Sir Patrick Dun (January 1642 — 24 May 1714) was an Irish physician, and president of the Royal College of Physicians of Ireland.

==Life==
He was born in Aberdeen, Scotland, the son of Charles Dun and his wife Catherine Burnet and the nephew of Patrick Dun, Principal of Marischal College in Aberdeen.

He appeared in 1676 in Dublin as "physician to the state and my lord-lieutenant" (according to Sir John Hill, quoted in Culloden Papers, London, 1865), and was elected one of the fourteen fellows of the Dublin College of Physicians in 1677. From 1681 to 1687 he was president of the college, and again in 1690–3, in 1696, 1698, and 1706.
He was elected in 1692 to the Irish House of Commons for Killyleagh and sat there until 1695. He was then elected for Mullingar, and held that seat until 1713. Dun accompanied King William III to the Battle of the Boyne.

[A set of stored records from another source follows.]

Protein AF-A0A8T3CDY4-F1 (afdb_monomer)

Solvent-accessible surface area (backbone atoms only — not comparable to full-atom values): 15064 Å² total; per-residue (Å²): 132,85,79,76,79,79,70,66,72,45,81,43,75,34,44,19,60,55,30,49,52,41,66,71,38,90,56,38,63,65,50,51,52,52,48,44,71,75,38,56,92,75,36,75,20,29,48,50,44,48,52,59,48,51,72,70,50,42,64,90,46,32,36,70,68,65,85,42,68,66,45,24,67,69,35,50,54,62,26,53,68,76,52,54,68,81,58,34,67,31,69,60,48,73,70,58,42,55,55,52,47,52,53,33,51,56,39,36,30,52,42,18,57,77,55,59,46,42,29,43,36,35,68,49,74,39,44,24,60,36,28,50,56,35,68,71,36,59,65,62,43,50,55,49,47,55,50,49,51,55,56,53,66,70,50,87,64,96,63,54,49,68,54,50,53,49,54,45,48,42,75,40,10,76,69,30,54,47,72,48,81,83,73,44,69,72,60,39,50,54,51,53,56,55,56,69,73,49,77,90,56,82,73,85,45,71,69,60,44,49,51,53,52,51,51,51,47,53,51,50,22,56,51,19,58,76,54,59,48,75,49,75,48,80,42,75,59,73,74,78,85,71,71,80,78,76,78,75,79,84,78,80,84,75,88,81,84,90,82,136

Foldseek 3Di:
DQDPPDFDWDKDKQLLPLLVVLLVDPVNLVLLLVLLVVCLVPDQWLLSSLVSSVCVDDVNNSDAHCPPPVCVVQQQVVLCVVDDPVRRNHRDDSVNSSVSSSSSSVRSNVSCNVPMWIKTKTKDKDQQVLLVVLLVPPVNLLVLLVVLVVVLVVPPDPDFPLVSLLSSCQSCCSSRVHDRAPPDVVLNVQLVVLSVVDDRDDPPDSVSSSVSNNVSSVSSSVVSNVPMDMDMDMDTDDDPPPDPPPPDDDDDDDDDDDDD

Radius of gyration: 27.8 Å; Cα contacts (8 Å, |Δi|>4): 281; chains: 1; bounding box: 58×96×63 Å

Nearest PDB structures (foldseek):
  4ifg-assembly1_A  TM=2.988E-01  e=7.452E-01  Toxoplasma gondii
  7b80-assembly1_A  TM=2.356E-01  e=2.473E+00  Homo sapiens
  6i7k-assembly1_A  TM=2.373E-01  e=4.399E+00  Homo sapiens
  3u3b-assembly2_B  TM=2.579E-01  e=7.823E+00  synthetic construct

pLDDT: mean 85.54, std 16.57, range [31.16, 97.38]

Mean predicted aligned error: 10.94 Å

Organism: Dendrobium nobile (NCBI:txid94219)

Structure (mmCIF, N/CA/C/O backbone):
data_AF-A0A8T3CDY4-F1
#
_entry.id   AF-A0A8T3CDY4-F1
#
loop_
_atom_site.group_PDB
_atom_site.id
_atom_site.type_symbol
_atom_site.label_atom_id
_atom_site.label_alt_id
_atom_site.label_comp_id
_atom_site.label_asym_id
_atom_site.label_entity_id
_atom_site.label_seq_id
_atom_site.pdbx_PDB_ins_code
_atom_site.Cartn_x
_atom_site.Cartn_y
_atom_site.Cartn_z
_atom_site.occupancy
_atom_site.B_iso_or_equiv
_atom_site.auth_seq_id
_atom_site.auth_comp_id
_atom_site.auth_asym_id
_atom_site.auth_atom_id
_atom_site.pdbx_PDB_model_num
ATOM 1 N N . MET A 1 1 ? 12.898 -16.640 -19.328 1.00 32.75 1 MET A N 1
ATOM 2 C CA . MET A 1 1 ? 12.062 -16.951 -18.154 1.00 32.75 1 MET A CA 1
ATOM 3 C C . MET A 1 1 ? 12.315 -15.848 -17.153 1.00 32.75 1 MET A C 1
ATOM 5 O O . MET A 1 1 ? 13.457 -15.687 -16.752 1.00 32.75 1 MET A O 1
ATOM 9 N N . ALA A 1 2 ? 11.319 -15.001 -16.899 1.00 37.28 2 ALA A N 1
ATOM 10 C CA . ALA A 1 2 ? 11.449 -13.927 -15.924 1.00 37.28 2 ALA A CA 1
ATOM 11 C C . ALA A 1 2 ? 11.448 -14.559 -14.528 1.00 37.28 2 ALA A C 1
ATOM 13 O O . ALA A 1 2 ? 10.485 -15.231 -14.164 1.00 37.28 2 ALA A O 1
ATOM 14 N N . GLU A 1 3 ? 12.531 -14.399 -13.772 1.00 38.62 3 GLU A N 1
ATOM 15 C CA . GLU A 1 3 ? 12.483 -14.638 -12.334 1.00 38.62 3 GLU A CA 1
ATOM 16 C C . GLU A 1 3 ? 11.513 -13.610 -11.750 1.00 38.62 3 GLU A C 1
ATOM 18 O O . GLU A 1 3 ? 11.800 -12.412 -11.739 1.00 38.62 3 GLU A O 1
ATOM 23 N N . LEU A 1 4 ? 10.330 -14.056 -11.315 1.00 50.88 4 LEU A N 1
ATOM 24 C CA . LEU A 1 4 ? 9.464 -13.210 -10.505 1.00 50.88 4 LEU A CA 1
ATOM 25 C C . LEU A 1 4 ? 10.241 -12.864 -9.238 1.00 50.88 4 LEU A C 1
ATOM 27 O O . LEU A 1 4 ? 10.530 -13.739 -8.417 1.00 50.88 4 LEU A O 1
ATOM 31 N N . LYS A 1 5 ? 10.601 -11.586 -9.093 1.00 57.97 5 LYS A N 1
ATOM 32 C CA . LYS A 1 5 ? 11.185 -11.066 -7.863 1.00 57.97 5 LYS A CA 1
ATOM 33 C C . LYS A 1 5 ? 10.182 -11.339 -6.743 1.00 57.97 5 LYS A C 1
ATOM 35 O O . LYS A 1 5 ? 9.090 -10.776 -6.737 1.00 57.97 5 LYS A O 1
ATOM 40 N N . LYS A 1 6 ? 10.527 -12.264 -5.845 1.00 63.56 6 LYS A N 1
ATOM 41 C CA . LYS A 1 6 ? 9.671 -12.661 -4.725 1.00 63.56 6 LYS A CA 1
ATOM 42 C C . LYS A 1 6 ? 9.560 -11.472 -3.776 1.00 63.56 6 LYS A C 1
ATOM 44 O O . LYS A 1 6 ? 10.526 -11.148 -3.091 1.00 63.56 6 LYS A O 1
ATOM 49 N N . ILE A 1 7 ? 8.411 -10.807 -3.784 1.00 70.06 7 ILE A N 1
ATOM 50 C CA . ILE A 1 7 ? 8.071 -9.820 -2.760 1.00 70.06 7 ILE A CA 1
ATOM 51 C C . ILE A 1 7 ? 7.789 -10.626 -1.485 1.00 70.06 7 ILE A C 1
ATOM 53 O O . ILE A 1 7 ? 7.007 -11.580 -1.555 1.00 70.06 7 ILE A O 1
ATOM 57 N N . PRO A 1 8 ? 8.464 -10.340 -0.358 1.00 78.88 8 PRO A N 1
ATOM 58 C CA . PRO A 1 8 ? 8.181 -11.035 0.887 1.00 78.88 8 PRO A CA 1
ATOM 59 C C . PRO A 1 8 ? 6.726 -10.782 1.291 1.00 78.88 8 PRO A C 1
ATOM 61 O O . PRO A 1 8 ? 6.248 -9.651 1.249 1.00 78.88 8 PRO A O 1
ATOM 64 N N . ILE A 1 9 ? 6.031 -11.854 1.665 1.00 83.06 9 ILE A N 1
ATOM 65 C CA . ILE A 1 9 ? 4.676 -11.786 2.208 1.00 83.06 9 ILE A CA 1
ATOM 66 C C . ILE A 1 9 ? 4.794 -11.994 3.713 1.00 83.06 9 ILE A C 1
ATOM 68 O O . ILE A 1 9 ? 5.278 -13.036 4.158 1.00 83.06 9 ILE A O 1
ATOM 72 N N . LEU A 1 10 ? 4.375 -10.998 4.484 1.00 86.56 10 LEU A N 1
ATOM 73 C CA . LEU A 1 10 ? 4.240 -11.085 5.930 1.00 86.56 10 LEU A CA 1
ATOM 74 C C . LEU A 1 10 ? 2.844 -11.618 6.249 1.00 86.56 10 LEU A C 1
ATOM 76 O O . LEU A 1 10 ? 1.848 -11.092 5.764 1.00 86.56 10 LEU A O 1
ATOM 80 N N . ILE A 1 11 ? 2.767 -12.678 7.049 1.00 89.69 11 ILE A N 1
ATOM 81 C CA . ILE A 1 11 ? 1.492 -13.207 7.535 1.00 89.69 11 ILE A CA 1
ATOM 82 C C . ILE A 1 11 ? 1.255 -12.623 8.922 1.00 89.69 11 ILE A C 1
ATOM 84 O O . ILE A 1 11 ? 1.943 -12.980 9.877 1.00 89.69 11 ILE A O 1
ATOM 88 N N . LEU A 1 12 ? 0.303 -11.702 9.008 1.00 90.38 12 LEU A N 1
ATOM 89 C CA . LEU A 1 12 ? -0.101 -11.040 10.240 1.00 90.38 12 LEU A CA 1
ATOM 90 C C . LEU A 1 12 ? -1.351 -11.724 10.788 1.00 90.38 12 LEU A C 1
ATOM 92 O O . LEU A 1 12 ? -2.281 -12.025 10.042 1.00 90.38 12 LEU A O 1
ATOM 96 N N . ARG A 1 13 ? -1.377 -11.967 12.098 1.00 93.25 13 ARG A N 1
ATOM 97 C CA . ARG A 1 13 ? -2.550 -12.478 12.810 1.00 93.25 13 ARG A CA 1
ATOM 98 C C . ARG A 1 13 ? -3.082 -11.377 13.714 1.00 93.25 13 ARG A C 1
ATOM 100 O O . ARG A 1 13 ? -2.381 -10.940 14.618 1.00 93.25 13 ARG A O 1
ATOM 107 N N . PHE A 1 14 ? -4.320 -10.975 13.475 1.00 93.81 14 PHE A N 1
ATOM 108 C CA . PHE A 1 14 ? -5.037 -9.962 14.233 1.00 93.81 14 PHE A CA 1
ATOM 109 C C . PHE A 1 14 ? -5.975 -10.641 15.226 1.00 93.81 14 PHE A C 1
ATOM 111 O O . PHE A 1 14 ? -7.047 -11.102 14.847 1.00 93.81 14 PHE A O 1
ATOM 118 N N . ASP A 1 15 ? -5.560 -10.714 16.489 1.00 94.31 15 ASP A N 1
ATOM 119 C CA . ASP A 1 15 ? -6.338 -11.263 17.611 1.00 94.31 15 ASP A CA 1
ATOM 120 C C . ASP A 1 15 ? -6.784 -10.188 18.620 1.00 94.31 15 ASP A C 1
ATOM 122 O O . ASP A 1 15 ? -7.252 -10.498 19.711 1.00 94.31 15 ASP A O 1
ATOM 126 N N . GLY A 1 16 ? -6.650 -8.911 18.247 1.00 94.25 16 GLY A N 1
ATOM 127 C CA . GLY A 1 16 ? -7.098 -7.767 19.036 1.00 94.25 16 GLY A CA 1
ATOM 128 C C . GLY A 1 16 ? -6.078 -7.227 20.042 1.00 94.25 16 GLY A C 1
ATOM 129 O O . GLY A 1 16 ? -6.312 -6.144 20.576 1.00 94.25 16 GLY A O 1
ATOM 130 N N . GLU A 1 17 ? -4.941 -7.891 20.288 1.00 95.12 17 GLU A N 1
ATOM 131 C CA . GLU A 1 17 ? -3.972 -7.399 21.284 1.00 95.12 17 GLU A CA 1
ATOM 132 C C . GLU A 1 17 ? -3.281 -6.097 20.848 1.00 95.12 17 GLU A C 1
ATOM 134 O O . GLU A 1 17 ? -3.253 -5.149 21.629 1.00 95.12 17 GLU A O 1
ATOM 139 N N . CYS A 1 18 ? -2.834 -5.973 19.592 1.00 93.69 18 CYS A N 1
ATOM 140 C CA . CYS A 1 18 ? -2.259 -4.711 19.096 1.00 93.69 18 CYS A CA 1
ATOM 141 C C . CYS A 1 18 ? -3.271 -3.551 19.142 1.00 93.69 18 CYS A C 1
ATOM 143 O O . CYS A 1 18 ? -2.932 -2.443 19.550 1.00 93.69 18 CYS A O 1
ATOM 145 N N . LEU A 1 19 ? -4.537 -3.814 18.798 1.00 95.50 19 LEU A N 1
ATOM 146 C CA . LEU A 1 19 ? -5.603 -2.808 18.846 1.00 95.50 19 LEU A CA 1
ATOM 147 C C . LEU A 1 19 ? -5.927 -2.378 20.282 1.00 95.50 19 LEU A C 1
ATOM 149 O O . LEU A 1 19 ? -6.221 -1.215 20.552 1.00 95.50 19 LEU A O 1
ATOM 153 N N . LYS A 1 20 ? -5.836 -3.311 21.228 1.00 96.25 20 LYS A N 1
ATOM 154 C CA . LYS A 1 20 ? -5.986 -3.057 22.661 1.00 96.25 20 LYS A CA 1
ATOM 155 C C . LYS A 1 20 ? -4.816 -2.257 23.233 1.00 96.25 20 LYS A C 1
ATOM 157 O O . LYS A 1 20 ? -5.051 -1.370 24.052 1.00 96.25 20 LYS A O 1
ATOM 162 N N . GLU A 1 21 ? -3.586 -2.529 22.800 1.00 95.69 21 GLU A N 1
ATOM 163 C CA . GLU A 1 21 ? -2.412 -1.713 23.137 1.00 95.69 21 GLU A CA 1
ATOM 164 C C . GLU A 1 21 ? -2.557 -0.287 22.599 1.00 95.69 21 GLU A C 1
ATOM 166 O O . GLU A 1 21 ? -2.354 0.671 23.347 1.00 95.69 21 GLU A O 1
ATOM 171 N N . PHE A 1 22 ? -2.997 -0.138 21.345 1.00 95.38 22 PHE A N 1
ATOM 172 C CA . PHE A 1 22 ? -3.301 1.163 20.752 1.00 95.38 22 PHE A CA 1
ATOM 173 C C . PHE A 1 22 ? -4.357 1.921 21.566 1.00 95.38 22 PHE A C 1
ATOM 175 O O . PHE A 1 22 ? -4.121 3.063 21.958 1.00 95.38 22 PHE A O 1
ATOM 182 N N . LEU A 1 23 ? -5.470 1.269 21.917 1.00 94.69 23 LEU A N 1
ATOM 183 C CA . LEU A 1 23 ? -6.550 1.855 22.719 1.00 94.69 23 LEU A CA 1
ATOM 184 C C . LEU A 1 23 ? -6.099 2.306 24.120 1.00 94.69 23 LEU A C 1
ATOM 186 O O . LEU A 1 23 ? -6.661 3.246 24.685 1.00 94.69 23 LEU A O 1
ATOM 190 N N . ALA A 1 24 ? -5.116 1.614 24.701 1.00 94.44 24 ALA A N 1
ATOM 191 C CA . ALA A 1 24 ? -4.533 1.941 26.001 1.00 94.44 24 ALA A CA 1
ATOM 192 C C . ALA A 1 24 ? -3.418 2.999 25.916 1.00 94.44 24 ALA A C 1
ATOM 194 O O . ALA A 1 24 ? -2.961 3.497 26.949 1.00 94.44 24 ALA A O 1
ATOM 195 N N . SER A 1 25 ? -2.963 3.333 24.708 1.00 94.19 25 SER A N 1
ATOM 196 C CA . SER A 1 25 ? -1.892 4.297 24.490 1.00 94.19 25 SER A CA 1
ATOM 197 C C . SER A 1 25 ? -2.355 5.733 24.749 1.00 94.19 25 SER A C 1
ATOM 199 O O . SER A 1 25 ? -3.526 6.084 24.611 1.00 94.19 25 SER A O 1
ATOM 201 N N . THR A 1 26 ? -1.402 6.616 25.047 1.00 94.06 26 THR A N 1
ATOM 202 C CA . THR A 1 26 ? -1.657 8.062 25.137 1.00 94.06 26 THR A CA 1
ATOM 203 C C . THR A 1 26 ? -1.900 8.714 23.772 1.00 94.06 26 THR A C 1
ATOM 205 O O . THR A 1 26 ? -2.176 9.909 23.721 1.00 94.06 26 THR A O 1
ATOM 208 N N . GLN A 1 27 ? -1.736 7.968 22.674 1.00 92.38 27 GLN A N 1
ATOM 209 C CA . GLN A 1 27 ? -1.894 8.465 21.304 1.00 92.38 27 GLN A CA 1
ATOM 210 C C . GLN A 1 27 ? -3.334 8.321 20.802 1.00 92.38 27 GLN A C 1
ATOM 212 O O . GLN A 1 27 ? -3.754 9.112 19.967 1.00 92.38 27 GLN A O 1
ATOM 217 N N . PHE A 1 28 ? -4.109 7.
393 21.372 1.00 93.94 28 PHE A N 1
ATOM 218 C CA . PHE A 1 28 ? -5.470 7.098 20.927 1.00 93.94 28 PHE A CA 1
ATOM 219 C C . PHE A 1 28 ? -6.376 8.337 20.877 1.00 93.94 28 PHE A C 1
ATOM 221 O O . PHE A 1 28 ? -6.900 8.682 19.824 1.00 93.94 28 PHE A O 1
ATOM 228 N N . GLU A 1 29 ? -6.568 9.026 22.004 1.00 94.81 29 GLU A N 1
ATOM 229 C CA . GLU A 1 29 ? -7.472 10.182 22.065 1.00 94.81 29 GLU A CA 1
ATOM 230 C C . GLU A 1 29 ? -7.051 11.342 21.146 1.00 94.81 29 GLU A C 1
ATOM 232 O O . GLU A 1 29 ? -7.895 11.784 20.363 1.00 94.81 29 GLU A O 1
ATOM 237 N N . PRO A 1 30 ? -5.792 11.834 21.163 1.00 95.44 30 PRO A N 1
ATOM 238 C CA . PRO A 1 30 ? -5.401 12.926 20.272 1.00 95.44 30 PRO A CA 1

Dun was evidently a physician in Dublin and had great social influence. He was the friend and medical adviser of Archbishop King (1650–1729), and of many other influential people.

==Legacy==
On his death in 1713, Dun left his personal library to the college.

He also left a personal bequest of his income for the construction of Anatomy House within the grounds of Trinity College Dublin which also housed the newly founded medical school of which he was also the main force in its creation at the same time. The building was designed by surveyor general Thomas Burgh and carried out by Isaac Wills from 1710-11, around the same time as both men were working on the construction of the college library, now referred to as The Old Library.

In 1815 Sir Patrick Dun's Hospital was founded and named in his honour, by the College of Physicians, noted physicians William Stokes and of Robert James Graves served in the hospital. The hospital was closed in 1986. In 1998 it became the venue for civil marriage ceremonies.